Post from Dave Harding's Blog:
Fake Wes Clark Story: Following Rovian Politics To A 'T'

With the recent shakeup at Team McCain, Rove's acolytes are now running the next Republican presidential campaign, and their following Rove’s playbook exactly.

And true to form, news outlets are scooping up what Rove’s team is shoveling.

In this sense, John McCain isn’t running for Bush’s third term, he’s running for Rove’s third term.

Paul Krugman in the NY Times Rove’s Third Term (reg. req’d)

Al Gore never claimed that he invented the Internet. Howard Dean didn’t scream. Hillary Clinton didn’t say she was staying in the race because Barack Obama might be assassinated. And Wesley Clark didn’t impugn John McCain’s military service.

Scott McClellan, the former White House press secretary, titled his tell-all memoir “What Happened.” But a true account of modern American politics should be titled “What Didn’t Happen.” Again and again we’ve had media firestorms over supposedly revealing incidents that never actually took place.

The latest fake scandal fit the usual pattern as an awkwardly phrased remark, lifted out of context and willfully misinterpreted, exploded across the airwaves.

What General Clark actually said was that Mr. McCain’s war service, though heroic, didn’t necessarily constitute a qualification for the presidency. It was a blunt but truthful remark, and not at all outrageous - especially given the fact that General Clark is himself a bona fide war hero.

Yet the Clark affair did reveal something important - not about General Clark, but about Mr. McCain. Now we know what a McCain administration would represent: namely, a third term for Karl Rove.

It was predictable that the McCain campaign would go wild over the Clark remarks. Mr. McCain’s run for the White House has always been based on persona rather than policy: he doesn’t have ideas that voters agree with, but he does have an inspiring life story - which, contrary to the myth of the modest maverick, he talks about all the time. The suggestion that this life story isn’t relevant to his quest for office was bound to provoke a violent reaction.

But the McCain campaign went beyond condemning General Clark’s remarks; it went out of its way to distort them.[..]

The willingness of the McCain campaign to engage in these tactics, employing such tainted spokesmen, tells us that the campaign has decided to go negative - specifically, to apply the strategy Karl Rove used so effectively in 2002 and 2004 (but not so effectively in 2006), that of portraying Democrats as unpatriotic.

And sure enough, Adam Nagourney of The New York Times reports signs of the “increasing influence of veterans of Mr. Rove’s shop in the McCain operation.”

Will Rovian tactics work this year?

 A third term for Karl Rove

It’s certainly not Krugman’s fault that his deadline was probably mid-day yesterday, but the “latest fake scandal” actually happened shortly after he submitted his column, when the McCain campaign and the political media establishment decided that Barack Obama had changed his Iraq policy, reality notwithstanding.

What’s interesting, of course, are the similarities.
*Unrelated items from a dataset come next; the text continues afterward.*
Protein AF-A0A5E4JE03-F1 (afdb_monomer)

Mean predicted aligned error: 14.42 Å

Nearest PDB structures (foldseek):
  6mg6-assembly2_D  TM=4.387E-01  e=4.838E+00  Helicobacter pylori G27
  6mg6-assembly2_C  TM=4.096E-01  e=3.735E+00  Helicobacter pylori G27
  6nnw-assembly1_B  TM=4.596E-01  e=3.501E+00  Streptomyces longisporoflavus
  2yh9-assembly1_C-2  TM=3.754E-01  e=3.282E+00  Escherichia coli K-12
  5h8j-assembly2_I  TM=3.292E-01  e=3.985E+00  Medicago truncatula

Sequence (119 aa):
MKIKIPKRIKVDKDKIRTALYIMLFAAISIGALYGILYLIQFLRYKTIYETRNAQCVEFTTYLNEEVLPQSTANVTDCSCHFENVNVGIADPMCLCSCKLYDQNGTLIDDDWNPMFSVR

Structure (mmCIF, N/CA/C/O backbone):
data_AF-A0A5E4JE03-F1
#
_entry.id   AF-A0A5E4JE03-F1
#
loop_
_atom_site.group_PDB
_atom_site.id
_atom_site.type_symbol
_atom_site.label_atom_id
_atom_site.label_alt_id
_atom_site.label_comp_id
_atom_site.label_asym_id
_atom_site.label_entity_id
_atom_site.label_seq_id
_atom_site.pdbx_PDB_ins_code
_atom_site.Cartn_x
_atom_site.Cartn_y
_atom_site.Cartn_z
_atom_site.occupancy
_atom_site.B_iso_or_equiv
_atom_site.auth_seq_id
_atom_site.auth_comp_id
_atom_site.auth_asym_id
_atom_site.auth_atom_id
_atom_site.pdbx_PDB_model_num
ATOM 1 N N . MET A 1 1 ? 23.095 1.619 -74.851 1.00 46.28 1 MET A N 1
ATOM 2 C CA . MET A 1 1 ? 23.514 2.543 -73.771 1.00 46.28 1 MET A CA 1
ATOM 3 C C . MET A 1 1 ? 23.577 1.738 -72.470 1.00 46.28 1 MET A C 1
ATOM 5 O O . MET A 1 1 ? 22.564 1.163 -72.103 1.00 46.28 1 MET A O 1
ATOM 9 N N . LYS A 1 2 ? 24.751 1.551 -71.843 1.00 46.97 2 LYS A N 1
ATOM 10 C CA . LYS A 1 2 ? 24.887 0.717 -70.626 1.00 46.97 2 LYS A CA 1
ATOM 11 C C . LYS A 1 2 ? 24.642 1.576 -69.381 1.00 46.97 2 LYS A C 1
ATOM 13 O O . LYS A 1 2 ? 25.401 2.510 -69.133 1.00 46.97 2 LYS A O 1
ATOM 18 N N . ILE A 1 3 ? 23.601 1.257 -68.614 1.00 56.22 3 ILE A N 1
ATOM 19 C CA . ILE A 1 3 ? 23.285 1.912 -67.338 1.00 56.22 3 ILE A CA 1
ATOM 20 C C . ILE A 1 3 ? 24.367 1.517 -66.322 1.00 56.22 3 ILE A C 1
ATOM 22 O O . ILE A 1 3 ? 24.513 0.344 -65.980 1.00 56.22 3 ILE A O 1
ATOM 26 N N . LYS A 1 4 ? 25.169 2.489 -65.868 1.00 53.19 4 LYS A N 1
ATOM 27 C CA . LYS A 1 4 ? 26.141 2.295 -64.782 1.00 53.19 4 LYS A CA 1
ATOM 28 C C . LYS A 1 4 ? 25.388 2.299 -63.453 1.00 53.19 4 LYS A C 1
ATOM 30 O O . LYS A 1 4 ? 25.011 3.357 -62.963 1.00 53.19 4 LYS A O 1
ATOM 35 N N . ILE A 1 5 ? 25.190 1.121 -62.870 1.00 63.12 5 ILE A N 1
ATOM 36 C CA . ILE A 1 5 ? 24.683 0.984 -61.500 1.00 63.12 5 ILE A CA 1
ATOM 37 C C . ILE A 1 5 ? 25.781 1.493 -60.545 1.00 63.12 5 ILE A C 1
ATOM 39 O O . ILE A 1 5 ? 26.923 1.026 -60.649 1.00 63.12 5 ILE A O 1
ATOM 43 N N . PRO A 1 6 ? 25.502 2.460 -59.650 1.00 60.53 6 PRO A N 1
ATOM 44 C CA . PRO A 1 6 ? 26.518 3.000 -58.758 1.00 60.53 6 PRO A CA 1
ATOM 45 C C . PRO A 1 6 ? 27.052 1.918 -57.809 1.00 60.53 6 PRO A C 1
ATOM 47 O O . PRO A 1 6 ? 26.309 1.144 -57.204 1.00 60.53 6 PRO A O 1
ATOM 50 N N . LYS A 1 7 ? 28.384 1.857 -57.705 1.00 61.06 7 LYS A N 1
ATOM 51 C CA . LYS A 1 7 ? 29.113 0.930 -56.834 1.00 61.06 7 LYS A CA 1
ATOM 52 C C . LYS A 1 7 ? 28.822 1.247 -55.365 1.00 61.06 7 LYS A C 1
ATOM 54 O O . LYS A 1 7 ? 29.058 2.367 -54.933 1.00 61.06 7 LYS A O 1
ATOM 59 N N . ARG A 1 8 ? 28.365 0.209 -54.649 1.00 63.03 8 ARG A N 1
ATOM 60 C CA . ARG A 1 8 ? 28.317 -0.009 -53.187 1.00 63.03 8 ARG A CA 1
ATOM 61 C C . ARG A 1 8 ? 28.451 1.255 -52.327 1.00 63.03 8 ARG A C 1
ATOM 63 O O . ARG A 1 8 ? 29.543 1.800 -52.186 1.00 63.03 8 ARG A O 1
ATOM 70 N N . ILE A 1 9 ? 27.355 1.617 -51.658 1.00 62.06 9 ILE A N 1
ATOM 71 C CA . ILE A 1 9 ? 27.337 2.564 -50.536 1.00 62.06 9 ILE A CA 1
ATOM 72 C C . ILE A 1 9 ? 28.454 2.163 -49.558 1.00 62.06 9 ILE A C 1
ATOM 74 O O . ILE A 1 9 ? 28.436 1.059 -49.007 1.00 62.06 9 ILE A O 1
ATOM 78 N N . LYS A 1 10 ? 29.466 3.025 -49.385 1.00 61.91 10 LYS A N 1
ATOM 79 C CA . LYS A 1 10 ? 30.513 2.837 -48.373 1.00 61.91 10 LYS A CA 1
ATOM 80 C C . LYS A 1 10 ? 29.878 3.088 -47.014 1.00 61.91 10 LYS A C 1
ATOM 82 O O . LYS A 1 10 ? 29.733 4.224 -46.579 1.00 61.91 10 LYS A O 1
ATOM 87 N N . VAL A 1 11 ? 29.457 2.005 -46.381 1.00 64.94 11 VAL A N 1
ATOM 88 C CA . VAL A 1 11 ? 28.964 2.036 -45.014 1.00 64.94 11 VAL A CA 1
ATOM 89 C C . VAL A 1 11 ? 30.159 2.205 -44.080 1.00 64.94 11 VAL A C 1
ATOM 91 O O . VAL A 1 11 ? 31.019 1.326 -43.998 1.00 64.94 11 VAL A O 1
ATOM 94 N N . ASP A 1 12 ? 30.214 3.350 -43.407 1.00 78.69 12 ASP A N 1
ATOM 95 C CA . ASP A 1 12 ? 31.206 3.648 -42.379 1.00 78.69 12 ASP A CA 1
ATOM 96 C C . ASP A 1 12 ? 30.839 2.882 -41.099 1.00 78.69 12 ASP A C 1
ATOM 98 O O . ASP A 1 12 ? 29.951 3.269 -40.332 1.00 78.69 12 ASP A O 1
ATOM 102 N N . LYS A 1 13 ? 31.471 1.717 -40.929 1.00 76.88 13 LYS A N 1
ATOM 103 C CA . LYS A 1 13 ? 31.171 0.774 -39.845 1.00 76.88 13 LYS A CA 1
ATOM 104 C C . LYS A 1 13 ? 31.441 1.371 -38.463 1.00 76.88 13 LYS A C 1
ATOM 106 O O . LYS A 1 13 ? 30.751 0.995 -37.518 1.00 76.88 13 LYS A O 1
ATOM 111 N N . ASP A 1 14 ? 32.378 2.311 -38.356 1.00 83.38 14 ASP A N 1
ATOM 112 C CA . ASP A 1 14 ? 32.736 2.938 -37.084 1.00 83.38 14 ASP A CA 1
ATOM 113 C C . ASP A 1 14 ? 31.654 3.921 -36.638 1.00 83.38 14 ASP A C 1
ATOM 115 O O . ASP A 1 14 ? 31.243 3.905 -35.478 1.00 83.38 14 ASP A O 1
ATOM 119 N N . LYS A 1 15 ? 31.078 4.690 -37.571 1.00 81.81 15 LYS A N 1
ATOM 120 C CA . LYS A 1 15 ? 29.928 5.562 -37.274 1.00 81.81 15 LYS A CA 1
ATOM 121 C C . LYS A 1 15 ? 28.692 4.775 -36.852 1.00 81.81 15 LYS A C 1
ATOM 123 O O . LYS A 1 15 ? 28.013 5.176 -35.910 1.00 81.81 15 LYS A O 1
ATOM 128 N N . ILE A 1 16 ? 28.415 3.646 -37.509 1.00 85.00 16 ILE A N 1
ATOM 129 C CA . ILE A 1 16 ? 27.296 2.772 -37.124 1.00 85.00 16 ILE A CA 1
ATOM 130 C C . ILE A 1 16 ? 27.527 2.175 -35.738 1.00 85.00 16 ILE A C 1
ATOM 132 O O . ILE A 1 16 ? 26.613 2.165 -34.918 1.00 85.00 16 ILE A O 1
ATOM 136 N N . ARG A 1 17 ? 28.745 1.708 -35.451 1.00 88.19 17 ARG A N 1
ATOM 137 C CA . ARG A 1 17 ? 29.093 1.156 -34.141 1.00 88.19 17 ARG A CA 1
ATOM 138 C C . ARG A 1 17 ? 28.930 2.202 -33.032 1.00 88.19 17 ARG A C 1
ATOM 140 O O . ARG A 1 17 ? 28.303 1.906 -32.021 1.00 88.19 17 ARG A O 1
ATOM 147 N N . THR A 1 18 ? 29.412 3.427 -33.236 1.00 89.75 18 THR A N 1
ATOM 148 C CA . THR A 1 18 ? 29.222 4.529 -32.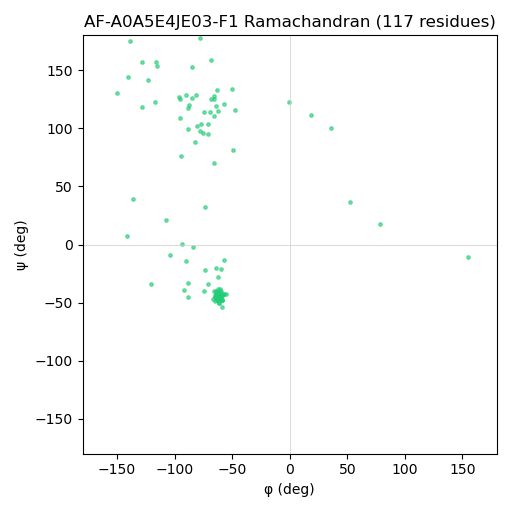279 1.00 89.75 18 THR A CA 1
ATOM 149 C C . THR A 1 18 ? 27.744 4.873 -32.090 1.00 89.75 18 THR A C 1
ATOM 151 O O . THR A 1 18 ? 27.295 5.017 -30.956 1.00 89.75 18 THR A O 1
ATOM 154 N N . ALA A 1 19 ? 26.958 4.933 -33.171 1.00 88.00 19 ALA A N 1
ATOM 155 C CA . ALA A 1 19 ? 25.516 5.166 -33.083 1.00 88.00 19 ALA A CA 1
ATOM 156 C C . ALA A 1 19 ? 24.797 4.063 -32.285 1.00 88.00 19 ALA A C 1
ATOM 158 O O . ALA A 1 19 ? 23.941 4.364 -31.455 1.00 88.00 19 ALA A O 1
ATOM 159 N N . LEU A 1 20 ? 25.176 2.796 -32.481 1.00 90.62 20 LEU A N 1
ATOM 160 C CA . LEU A 1 20 ? 24.643 1.667 -31.713 1.00 90.62 20 LEU A CA 1
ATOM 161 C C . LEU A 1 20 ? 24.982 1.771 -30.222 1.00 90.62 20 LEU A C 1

Republicans/reporters twisted Clark’s words, and manufactured a huge story out of thin air. Soon after, Republicans/reporters twisted Obama’s words, and manufactured a huge story out of thin air. The facts were readily available to anyone who cared to notice, so Republicans/reporters decided to look the other way.

In both instances, there was a real story to cover. In Clark’s case, maybe reporters could have taken a moment to consider the substance of whether McCain’s military service during Vietnam makes him qualified to be president now. In Obama’s case, maybe news outlets could use this opportunity to let voters know the practical, fundamental differences between Obama’s and McCain’s Iraq policies.

But, no. A Rovian style of politics is geared towards eliminating the substance, which is just the way major news outlets like it. The feeding frenzy is easier than actual journalism anyway.

Krugman concluded, “[M]y sense, though it’s hard to prove, is that the press is feeling a bit ashamed about the way it piled on General Clark. If so, news organizations may think twice before buying into the next fake scandal.”

And within hours of Krugman turning in his column, the press that should have been ashamed started the whole thing over again, highlighting Obama’s Iraq policy, and pointing to an inconsistency that doesn’t exist.

McCain and his campaign, in other words, are following Rovian politics to a T, and as of now, it’s working.